Intermodal volume of 231,255 trailers or containers also set a weekly record, besting the old mark of 231,025 trailers or containers set during the week ended September 25. This week's volume was up 9.5 percent from the comparable week a year ago, with container volume was up 10.1 percent from last year and trailer volume gaining 7.7 percent.

Carload freight, which doesn't include the intermodal data, totaled 354,224 units, up 2.0 percent from last year and was the highest weekly total in more than three years. Carload volume was up 2.2 percent in the East and 1.8 percent in the West.

Thirteen of 19 carload commodities registered gains from last year, with metallic ores up 17.4 percent; crushed stone, sand and gravel up 8.2 percent; and grain mill products up 8.0 percent. Among commodities showing declines were motor vehicles and equipment, off 5.7 percent and grain, off 4.2 percent.

The AAR also reported the following cumulative totals for U.S. railroads during the first 41 weeks of 2004: 13,787,884 carloads, up 3.0 percent from last year; intermodal volume of 8,606,432 trailers or containers, up 9.5 percent; and total volume of an estimated 1.248 trillion ton-miles, up 4.0 percent from last year’s first 41 weeks.

On Canadian railroads, during the week ended October 16 carload traffic totaled 67,268 cars, up 2.9 percent from last year while intermodal volume totaled 42,475 trailers or containers, up 5.1 percent from last year.

Cumulative originations for the first 41 weeks of 2004 on the Canadian railroads totaled 2,745,241 carloads, up 7.9 percent from last year, and 1,714,170 trailers and containers, up 0.2 percent from last year.

Combined cumulative volume for the first 41 weeks of 2004 on 15 reporting U.S. and Canadian railroads totaled 16,533,125 carloads, up 3.8 percent from last year and 10,320,602 trailers and containers, up 7.9 percent from last year.

The AAR also reported that originated carload freight on the Mexican railroad Transportacion Ferroviaria Mexicana (TFM) during the week ended October 16 totaled 9,447 cars, up 14.1 percent from last year. TFM reported intermodal volume of 4,274 originated trailers or containers, up 23.2 percent from the 41st week of 2003. For the first 41 weeks of 2004, TFM reported cumulative originated volume of 355,920 cars, up 2.8 percent from last year, and 152,185 trailers or containers, up 5.7 percent.

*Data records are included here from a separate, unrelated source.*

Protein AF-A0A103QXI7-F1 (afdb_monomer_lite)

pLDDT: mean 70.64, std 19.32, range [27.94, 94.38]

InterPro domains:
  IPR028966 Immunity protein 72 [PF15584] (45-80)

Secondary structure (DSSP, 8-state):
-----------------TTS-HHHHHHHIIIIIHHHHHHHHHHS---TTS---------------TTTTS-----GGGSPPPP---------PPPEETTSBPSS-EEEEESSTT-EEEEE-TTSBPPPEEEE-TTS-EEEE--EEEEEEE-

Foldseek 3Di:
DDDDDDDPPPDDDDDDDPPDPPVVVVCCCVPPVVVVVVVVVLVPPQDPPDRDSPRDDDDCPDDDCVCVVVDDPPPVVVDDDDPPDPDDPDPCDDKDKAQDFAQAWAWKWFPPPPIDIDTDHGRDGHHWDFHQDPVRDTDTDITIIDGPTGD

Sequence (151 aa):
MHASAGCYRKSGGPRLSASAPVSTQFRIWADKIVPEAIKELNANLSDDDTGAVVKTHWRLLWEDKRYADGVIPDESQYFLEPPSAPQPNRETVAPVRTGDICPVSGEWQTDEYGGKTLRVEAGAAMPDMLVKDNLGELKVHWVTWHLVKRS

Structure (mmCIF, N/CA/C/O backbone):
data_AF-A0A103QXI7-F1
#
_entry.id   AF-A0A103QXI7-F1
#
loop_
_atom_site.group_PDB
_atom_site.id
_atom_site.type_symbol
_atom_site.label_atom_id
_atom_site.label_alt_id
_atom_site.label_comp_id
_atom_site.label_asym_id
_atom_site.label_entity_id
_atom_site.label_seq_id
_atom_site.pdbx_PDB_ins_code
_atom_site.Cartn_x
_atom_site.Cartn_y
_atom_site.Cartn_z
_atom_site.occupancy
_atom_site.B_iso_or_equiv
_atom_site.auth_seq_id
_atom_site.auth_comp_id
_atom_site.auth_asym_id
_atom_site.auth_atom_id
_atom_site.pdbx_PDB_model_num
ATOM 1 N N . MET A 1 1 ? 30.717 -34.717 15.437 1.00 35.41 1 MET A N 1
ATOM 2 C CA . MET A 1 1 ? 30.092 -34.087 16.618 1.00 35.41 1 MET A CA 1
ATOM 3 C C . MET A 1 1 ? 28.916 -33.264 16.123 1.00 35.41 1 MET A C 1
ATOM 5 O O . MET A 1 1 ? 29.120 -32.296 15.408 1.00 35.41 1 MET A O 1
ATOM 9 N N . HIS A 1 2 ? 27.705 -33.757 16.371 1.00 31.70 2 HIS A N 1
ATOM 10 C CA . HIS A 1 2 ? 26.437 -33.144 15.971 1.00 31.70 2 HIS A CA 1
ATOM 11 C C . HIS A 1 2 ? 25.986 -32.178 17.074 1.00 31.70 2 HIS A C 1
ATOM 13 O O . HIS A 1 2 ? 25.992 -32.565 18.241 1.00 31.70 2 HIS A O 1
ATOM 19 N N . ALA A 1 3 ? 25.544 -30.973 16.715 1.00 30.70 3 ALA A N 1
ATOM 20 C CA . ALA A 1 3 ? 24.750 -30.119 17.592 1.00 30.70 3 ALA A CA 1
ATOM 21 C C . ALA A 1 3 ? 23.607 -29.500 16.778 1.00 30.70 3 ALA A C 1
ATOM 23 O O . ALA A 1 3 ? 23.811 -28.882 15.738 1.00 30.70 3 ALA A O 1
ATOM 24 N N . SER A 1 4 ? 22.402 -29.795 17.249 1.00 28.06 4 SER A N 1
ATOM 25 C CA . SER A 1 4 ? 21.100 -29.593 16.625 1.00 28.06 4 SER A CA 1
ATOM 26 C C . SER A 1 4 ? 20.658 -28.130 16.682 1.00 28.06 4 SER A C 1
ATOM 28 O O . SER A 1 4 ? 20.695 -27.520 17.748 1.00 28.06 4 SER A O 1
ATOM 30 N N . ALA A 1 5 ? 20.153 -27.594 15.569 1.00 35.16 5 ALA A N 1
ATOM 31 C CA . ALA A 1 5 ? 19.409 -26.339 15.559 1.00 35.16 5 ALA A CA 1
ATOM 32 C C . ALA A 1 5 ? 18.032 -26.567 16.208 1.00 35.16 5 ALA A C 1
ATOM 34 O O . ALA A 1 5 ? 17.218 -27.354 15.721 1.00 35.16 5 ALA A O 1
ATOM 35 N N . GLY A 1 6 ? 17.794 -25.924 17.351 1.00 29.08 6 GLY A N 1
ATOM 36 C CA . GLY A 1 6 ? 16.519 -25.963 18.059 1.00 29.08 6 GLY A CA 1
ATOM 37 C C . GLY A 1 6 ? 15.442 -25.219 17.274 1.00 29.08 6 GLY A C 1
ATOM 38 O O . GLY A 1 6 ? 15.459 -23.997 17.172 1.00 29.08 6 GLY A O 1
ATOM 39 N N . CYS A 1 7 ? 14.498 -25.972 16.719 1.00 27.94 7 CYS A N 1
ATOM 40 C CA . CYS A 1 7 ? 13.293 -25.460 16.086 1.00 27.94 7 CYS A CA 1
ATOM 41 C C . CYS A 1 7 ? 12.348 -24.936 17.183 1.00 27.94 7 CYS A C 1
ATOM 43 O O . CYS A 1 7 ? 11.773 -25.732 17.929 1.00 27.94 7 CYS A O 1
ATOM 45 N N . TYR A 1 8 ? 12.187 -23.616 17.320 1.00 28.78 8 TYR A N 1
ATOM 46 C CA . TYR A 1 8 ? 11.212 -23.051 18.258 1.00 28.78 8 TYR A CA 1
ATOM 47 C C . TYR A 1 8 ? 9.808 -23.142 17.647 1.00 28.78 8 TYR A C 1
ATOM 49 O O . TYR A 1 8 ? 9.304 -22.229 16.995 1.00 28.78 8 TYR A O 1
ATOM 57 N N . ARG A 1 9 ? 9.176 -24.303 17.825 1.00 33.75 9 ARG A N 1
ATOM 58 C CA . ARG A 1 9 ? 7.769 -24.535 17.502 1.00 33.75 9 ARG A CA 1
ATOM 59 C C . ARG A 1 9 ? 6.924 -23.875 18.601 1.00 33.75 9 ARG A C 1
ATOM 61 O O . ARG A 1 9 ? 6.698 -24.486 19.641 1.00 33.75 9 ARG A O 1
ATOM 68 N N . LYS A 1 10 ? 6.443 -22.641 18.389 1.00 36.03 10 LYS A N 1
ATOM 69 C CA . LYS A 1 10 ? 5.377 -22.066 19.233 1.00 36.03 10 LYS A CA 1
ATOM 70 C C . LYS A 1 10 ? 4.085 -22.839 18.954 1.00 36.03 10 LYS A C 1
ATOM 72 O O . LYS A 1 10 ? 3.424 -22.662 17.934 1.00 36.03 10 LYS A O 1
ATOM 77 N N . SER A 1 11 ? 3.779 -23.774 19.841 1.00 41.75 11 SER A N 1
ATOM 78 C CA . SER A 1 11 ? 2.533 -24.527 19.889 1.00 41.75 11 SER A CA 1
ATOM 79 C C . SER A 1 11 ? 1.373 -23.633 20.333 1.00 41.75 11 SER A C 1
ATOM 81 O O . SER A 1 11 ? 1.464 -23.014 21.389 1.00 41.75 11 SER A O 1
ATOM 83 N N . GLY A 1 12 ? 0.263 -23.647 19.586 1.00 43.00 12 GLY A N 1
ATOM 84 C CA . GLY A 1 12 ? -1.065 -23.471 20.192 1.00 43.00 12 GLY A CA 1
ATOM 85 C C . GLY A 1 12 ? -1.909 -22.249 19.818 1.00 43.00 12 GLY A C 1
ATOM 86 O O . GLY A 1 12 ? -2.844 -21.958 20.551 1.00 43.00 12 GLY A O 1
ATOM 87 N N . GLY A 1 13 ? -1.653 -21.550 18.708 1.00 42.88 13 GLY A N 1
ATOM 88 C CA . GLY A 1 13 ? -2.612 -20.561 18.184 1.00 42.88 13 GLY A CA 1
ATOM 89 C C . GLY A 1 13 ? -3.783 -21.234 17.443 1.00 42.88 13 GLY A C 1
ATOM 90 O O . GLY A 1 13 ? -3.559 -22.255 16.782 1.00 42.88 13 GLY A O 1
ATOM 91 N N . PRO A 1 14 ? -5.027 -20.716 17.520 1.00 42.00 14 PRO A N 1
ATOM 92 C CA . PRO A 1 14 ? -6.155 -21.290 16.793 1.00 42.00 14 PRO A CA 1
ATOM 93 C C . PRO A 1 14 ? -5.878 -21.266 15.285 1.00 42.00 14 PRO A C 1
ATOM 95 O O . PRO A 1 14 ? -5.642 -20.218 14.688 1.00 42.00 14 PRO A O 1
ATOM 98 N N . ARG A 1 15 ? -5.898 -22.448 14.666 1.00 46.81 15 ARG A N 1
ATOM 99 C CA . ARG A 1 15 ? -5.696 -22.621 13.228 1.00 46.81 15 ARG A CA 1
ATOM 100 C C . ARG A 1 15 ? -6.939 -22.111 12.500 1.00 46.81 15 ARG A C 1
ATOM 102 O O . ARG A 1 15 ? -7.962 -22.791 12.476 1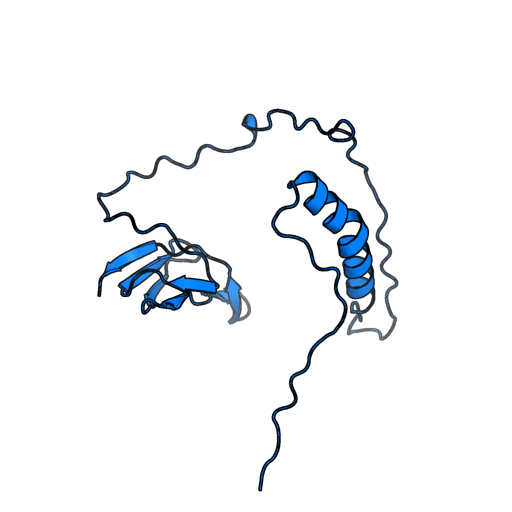.00 46.81 15 ARG A O 1
ATOM 109 N N . LEU A 1 16 ? -6.863 -20.907 11.939 1.00 47.16 16 LEU A N 1
ATOM 110 C CA . LEU A 1 16 ? -7.889 -20.396 11.034 1.00 47.16 16 LEU A CA 1
ATOM 111 C C . LEU A 1 16 ? -7.911 -21.282 9.782 1.00 47.16 16 LEU A C 1
ATOM 113 O O . LEU A 1 16 ? -6.891 -21.443 9.111 1.00 47.16 16 LEU A O 1
ATOM 117 N N . SER A 1 17 ? -9.057 -21.901 9.492 1.00 43.25 17 SER A N 1
ATOM 118 C CA . SER A 1 17 ? -9.260 -22.599 8.222 1.00 43.25 17 SER A CA 1
ATOM 119 C C . SER A 1 17 ? -9.417 -21.558 7.121 1.00 43.25 17 SER A C 1
ATOM 121 O O . SER A 1 17 ? -10.348 -20.760 7.173 1.00 43.25 17 SER A O 1
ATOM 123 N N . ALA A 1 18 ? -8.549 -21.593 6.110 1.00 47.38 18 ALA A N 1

Railroads reporting to AAR account for 88 percent of U.S. carload freight and 95 percent of rail intermodal volume. When the U.S. operations of Canadian railroads are included, the figures increase to 95 percent and 100 percent. The Canadian railroads reporting to the AAR account for 90 percent of Canadian rail traffic. Railroads provide more than 40 percent of U.S. intercity freight transportation, more than any other mode, and rail traffic figures are regarded as an important economic indicator.

The AAR online at www.aar.org.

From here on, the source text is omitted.